Actualmente, México cuenta con una capacidad efectiva de 63 Gigawatts, de los cuales cerca del 64% los opera la CFE y el 36% restante los particulares. Sin embargo, de acuerdo con la Comisión Reguladora de Energía de 1994 a la fecha ha expedido 728 permisos para proyectos de energía que implicarán una capacidad global de casi 34,000 MW, es decir más de la mitad de la capacidad total instalada actualmente.

La reforma aprobada a finales de 2013, abre ahora la puerta para la participación conjunta de la CFE y el sector privado en el desarrollo del sector eléctrico nacional, a través de contratos, mismos que serán detallados por la reglamentación que aprueben los legisladores, con lo que surgirán nuevos comercializadores de energía para la gran industria.

Aunque tampoco es de esperarse que las leyes reglamentarias abran a la libre competencia todo el sector, de hecho, en lo que toca al servicio doméstico o residencial, en la propia reforma energética se dejó a la CFE como responsable de la comercialización de energía en este segmento de mercado que representa el 19.1% de sus ingresos.

Las reformas a las leyes en materia de energía que se han realizado a partir de 1992 permitieron la participación del capital privado, nacional y extranjero, en lo que se refiere a generación de electricidad para consumo propio, de tal modo que ahora los industriales producen más del 30% de la energía que se consume en el país, aunque no puede comercializarla directamente lo que ha creado un mercado paralelo de electricidad bajo el esquema de autoconsumo, principalmente.

La libre competencia en el segmento que le reporta mayores ingresos, implicará para la CFE, transformarse por completo e incluso “achicarse”, al cambiar su carácter legal al de empresa productiva del Estado, como quedó establecido en la reforma energética; o sólo reorganizarse y enfrentar este gran reto con una pesada estructura de 97,235 trabajadores activos -de los cuales 70,154 son permanentes; 22,703 temporales; 4,378 eventuales y 38,977 jubilados- y pérdidas acumuladas por más de 131,000 millones de pesos hasta noviembre de 2013.

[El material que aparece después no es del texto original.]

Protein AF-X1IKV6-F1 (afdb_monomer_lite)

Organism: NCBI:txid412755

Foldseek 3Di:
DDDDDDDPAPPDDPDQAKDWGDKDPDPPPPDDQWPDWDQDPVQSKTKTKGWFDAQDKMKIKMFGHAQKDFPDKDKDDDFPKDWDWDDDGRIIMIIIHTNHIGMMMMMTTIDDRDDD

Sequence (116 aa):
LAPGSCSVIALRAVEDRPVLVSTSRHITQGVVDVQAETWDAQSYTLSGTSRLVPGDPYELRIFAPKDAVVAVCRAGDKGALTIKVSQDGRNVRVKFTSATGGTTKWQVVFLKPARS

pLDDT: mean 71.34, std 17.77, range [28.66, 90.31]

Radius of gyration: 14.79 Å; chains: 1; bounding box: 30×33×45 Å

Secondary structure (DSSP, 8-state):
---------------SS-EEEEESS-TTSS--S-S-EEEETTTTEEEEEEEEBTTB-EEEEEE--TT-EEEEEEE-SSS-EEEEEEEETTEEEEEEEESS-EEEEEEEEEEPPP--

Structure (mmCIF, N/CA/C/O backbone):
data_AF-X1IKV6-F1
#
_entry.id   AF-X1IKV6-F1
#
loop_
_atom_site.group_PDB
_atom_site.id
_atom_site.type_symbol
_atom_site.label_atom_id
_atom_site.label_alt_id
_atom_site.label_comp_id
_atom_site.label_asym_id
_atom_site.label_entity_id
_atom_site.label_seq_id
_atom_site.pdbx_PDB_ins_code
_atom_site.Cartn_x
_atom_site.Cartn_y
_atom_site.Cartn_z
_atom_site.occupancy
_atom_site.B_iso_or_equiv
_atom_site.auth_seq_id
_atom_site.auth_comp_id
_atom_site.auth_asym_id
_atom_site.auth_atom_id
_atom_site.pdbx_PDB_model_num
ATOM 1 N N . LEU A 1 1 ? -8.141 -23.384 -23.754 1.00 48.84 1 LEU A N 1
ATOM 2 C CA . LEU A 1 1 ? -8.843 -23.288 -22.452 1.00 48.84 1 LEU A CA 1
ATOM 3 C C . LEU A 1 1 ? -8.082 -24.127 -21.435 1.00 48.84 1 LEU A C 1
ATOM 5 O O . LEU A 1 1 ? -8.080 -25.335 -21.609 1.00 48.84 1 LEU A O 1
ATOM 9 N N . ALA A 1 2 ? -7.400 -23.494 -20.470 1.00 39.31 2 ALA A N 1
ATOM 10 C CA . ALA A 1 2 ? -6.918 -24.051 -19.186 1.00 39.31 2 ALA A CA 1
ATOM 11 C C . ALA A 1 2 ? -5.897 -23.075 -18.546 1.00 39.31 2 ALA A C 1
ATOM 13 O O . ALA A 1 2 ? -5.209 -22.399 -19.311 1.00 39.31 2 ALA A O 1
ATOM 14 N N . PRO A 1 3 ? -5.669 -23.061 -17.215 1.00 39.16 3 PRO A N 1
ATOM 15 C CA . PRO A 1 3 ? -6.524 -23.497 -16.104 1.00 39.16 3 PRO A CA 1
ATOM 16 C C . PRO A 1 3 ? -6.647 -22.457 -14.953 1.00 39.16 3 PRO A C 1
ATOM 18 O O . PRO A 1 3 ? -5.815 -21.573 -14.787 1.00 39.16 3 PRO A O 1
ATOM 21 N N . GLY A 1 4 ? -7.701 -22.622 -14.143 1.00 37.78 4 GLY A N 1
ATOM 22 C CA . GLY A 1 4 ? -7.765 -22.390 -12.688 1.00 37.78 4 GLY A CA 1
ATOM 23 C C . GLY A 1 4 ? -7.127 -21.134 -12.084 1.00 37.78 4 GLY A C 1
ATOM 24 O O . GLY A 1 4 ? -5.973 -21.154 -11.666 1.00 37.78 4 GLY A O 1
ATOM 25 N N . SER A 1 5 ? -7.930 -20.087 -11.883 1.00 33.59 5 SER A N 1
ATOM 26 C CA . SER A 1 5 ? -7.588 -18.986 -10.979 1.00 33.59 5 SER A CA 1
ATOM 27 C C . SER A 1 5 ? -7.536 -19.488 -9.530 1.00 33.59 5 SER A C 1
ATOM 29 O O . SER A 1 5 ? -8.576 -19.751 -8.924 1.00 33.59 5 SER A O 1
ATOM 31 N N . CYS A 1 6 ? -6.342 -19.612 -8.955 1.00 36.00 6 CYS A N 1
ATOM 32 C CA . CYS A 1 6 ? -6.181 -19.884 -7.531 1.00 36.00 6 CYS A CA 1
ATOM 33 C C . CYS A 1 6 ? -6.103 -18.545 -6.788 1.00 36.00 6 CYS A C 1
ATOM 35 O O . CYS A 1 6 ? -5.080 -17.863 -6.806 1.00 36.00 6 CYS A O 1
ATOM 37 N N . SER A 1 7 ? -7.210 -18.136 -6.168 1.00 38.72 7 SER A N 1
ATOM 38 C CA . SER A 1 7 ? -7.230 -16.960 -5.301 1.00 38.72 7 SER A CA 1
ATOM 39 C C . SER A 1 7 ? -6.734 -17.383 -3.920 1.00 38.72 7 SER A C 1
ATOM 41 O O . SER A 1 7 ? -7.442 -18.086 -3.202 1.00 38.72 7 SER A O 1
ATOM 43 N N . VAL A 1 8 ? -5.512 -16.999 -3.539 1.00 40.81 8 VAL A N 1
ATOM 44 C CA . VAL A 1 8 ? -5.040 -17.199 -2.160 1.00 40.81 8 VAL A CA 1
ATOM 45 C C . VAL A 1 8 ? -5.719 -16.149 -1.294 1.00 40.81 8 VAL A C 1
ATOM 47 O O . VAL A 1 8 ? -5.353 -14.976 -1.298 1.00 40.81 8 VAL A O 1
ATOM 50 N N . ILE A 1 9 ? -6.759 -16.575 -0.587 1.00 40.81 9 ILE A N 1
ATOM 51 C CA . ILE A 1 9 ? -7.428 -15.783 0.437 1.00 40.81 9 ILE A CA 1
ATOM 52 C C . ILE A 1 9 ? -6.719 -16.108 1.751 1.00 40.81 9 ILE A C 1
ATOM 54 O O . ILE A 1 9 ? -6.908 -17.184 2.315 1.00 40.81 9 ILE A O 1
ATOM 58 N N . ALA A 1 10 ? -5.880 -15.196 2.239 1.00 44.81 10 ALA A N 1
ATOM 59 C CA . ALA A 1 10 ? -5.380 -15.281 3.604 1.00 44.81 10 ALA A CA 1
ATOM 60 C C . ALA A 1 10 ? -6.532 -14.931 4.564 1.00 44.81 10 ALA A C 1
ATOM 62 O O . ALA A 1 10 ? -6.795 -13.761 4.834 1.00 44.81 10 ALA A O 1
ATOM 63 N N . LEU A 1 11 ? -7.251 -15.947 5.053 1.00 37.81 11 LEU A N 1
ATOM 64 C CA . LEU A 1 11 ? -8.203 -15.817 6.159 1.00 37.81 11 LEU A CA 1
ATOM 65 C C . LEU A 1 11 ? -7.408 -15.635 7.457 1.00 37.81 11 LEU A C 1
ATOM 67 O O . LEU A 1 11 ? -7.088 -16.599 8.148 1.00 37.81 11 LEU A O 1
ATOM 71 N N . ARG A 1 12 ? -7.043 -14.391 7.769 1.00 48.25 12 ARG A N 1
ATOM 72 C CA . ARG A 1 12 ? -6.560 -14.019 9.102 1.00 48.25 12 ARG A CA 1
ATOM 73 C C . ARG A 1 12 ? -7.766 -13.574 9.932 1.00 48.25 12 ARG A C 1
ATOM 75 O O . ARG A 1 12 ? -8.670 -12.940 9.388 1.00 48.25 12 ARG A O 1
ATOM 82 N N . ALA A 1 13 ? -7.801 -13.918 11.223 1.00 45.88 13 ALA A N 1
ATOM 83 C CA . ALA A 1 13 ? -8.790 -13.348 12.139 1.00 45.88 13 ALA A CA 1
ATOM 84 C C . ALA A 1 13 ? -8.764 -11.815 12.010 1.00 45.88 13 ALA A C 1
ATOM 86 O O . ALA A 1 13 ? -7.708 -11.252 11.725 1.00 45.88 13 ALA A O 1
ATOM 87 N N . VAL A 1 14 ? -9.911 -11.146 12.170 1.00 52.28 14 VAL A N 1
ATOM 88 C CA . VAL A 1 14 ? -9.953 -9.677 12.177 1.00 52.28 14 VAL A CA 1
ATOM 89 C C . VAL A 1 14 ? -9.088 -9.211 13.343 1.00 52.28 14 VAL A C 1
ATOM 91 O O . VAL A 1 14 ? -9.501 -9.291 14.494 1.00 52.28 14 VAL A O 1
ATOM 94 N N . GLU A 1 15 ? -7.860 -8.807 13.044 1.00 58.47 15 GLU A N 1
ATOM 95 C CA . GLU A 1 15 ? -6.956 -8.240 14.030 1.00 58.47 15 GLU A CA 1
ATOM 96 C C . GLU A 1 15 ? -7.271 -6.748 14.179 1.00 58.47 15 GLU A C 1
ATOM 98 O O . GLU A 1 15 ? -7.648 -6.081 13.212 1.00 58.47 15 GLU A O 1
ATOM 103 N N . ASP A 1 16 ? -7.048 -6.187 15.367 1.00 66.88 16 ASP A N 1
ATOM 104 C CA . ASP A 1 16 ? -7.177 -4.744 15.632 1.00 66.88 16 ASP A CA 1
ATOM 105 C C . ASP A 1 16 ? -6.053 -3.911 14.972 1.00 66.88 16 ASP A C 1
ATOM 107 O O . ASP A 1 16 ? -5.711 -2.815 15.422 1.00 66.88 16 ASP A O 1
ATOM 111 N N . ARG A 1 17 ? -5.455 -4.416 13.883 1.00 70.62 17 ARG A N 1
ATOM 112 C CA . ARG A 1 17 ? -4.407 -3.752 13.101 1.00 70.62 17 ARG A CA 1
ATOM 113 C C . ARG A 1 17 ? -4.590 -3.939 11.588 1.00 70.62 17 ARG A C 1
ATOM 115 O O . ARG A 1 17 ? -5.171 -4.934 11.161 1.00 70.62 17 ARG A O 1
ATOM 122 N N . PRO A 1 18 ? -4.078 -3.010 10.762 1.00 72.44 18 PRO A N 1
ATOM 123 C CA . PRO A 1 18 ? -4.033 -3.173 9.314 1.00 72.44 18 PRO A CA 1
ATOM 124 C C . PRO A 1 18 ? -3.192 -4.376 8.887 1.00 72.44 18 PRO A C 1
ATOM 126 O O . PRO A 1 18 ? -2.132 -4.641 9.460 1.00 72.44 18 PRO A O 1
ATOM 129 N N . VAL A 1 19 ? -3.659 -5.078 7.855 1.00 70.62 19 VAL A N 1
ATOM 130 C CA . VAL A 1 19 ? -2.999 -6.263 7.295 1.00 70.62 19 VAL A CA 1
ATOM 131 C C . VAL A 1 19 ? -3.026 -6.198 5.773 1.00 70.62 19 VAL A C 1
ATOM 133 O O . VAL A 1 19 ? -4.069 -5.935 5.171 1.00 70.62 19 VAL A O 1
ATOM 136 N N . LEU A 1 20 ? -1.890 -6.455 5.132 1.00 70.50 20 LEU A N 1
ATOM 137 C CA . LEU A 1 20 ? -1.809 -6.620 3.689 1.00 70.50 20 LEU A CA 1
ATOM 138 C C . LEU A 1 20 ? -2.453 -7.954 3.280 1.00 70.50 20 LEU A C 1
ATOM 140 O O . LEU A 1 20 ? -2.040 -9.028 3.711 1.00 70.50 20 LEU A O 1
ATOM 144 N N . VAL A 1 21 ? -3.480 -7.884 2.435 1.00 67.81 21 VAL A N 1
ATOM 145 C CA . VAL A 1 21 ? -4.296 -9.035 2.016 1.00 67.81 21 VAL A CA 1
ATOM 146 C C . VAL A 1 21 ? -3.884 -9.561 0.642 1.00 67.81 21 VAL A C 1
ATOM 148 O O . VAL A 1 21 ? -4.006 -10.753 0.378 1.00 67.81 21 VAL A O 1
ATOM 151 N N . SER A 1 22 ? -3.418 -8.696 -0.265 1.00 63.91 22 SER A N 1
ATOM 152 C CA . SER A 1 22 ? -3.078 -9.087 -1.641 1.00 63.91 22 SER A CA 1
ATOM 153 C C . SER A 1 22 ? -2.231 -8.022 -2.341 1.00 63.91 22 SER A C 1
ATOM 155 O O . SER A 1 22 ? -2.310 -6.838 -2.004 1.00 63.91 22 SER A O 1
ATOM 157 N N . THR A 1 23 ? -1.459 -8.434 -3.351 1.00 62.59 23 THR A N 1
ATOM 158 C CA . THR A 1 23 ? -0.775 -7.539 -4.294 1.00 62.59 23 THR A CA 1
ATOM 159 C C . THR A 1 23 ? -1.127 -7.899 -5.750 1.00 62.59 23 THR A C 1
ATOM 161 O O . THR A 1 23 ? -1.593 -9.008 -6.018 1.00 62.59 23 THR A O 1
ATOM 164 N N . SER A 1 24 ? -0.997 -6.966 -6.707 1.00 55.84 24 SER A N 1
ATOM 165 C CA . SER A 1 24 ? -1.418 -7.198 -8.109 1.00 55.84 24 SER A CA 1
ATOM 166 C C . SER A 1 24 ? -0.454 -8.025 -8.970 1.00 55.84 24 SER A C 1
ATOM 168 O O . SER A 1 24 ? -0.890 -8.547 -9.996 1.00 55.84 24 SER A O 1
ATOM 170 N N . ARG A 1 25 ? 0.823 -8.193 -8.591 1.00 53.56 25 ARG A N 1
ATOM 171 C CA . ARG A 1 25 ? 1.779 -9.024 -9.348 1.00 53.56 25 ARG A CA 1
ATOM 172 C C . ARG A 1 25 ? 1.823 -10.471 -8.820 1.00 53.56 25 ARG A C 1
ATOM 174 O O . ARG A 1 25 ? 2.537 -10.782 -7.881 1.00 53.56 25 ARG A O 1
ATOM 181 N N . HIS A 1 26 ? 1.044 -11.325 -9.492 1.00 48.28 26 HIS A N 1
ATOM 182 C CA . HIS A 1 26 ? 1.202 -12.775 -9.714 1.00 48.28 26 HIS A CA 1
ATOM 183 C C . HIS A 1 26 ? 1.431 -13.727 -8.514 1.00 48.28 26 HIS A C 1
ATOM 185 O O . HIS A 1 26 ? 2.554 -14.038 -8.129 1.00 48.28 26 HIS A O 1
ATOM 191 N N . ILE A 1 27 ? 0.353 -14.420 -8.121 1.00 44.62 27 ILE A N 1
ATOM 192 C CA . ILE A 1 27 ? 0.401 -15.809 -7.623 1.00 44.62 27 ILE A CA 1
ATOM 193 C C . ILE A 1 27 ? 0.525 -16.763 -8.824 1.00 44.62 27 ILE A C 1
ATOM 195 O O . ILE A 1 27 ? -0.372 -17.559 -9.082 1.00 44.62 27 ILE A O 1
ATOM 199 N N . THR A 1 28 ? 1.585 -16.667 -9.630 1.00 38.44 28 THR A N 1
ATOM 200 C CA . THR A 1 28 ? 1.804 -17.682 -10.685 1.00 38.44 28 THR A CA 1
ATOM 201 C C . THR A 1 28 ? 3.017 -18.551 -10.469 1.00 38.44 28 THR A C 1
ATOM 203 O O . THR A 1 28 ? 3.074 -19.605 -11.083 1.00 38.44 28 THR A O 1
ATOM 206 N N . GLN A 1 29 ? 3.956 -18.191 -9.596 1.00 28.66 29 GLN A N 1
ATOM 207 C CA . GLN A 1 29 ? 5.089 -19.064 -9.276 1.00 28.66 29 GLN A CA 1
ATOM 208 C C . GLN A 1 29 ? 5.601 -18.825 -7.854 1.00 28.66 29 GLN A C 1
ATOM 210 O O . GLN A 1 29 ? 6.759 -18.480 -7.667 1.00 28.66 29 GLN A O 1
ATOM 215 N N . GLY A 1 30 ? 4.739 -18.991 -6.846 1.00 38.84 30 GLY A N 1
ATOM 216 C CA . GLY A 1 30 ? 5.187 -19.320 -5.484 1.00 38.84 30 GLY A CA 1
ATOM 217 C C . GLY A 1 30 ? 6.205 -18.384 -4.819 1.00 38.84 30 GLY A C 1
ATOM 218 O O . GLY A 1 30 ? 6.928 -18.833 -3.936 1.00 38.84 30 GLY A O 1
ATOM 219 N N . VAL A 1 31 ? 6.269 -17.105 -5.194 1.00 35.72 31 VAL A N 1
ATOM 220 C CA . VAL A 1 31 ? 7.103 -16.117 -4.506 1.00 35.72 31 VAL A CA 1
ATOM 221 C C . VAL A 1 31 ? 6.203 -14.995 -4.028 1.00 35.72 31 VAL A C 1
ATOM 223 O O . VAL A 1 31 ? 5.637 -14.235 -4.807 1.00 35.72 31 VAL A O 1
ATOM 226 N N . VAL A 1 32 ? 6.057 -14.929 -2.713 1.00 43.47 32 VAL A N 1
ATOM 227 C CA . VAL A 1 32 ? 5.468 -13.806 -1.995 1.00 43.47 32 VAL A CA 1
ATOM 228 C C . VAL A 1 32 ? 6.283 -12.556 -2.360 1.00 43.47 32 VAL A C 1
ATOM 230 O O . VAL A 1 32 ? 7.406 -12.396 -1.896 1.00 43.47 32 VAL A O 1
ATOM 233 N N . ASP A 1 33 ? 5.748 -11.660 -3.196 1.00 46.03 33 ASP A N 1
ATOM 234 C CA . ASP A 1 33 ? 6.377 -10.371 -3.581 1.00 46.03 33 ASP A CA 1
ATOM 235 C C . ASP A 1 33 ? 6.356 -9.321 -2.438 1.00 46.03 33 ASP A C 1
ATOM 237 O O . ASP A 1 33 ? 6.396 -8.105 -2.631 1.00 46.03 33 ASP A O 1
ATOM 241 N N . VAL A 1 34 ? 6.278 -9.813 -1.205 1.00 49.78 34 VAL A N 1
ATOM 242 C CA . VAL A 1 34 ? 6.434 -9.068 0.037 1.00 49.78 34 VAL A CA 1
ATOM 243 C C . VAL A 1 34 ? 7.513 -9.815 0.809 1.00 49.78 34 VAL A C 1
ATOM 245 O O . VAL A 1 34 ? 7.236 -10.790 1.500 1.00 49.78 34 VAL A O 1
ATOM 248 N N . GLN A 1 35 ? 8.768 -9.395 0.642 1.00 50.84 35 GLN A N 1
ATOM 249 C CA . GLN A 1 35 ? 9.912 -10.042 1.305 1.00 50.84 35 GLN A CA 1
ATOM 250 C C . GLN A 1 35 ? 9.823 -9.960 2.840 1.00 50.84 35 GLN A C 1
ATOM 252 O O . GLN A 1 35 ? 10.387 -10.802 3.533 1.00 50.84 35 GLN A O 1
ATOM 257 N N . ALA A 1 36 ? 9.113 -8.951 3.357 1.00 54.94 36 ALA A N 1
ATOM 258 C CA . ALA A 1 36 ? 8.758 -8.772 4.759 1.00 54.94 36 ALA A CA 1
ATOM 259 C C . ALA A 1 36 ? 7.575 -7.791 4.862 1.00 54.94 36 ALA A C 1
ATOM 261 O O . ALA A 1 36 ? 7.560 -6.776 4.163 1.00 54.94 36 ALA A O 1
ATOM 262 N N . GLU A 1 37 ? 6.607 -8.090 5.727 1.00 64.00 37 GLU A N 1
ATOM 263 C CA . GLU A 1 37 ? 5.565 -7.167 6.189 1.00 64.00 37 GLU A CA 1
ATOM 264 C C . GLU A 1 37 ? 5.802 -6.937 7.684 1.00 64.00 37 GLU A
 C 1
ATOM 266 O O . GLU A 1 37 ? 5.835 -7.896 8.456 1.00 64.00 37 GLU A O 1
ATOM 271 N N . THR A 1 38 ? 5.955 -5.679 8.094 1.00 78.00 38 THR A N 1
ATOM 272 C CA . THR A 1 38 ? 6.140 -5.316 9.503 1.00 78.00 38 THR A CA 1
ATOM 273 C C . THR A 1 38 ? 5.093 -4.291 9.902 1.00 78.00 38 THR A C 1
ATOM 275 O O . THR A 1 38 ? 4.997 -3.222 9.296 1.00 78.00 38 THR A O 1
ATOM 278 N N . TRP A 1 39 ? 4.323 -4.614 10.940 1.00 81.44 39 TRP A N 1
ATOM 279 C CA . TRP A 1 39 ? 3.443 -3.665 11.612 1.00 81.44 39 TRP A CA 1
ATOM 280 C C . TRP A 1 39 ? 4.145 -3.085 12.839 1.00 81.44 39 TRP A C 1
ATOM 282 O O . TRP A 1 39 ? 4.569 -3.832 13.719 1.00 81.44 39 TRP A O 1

Con base en esas expectativas de deterioro para la CFE, el senador Miguel Barbosa, coordinador del Partido de la Revolución Democrática consideró que la renuncia de Francisco Rojas a la dirección de la CFE la primera semana de febrero de este año fue una posición digna para evitar cargar el peso de desmantelar esa empresa pública.

Las expectativas de negocio, tanto para las empresas que ya se enfocan al rubro de generación de electricidad bajo el esquema de productores privados, al igual que para corporativos como Bimbo, Wal-Mart y Cemex que producen su propia energía, se centran en la posibilidad de vender a otros particulares su producción o el excedente que generen con la apertura del mercado.

Sin embargo, frente a las expectativas de libre competencia y nuevos negocios para la inversión privada, la agencia calificadora Fitch advierte sobre la necesidad de contar con el suficiente suministro de gas natural para la generación de electricidad, pues la falta de este insumo ha derivado en tarifas eléctricas hasta 84% más caras para la industria nacional frente a la estadounidense, con la que compite de manera directa.

Industriales e inversionistas -tanto nacionales como extranjeros- esperan entonces que las modificaciones a las leyes reglamentarias del sector les otorguen suficiente certeza jurídica y condiciones para que el riesgo y el negocio resulten atractivos. Esos, digamos, son los términos que han fijado para invertir y competir con la CFE en el mercado.

Hay otras voces, las de especialistas y académicos que sugieren a los legisladores a cargo de las modificaciones a las leyes secundarias, blindar jurídicamente el proceso de apertura para que tenga un sentido social. Habrá que ver si estas voces son escuchadas.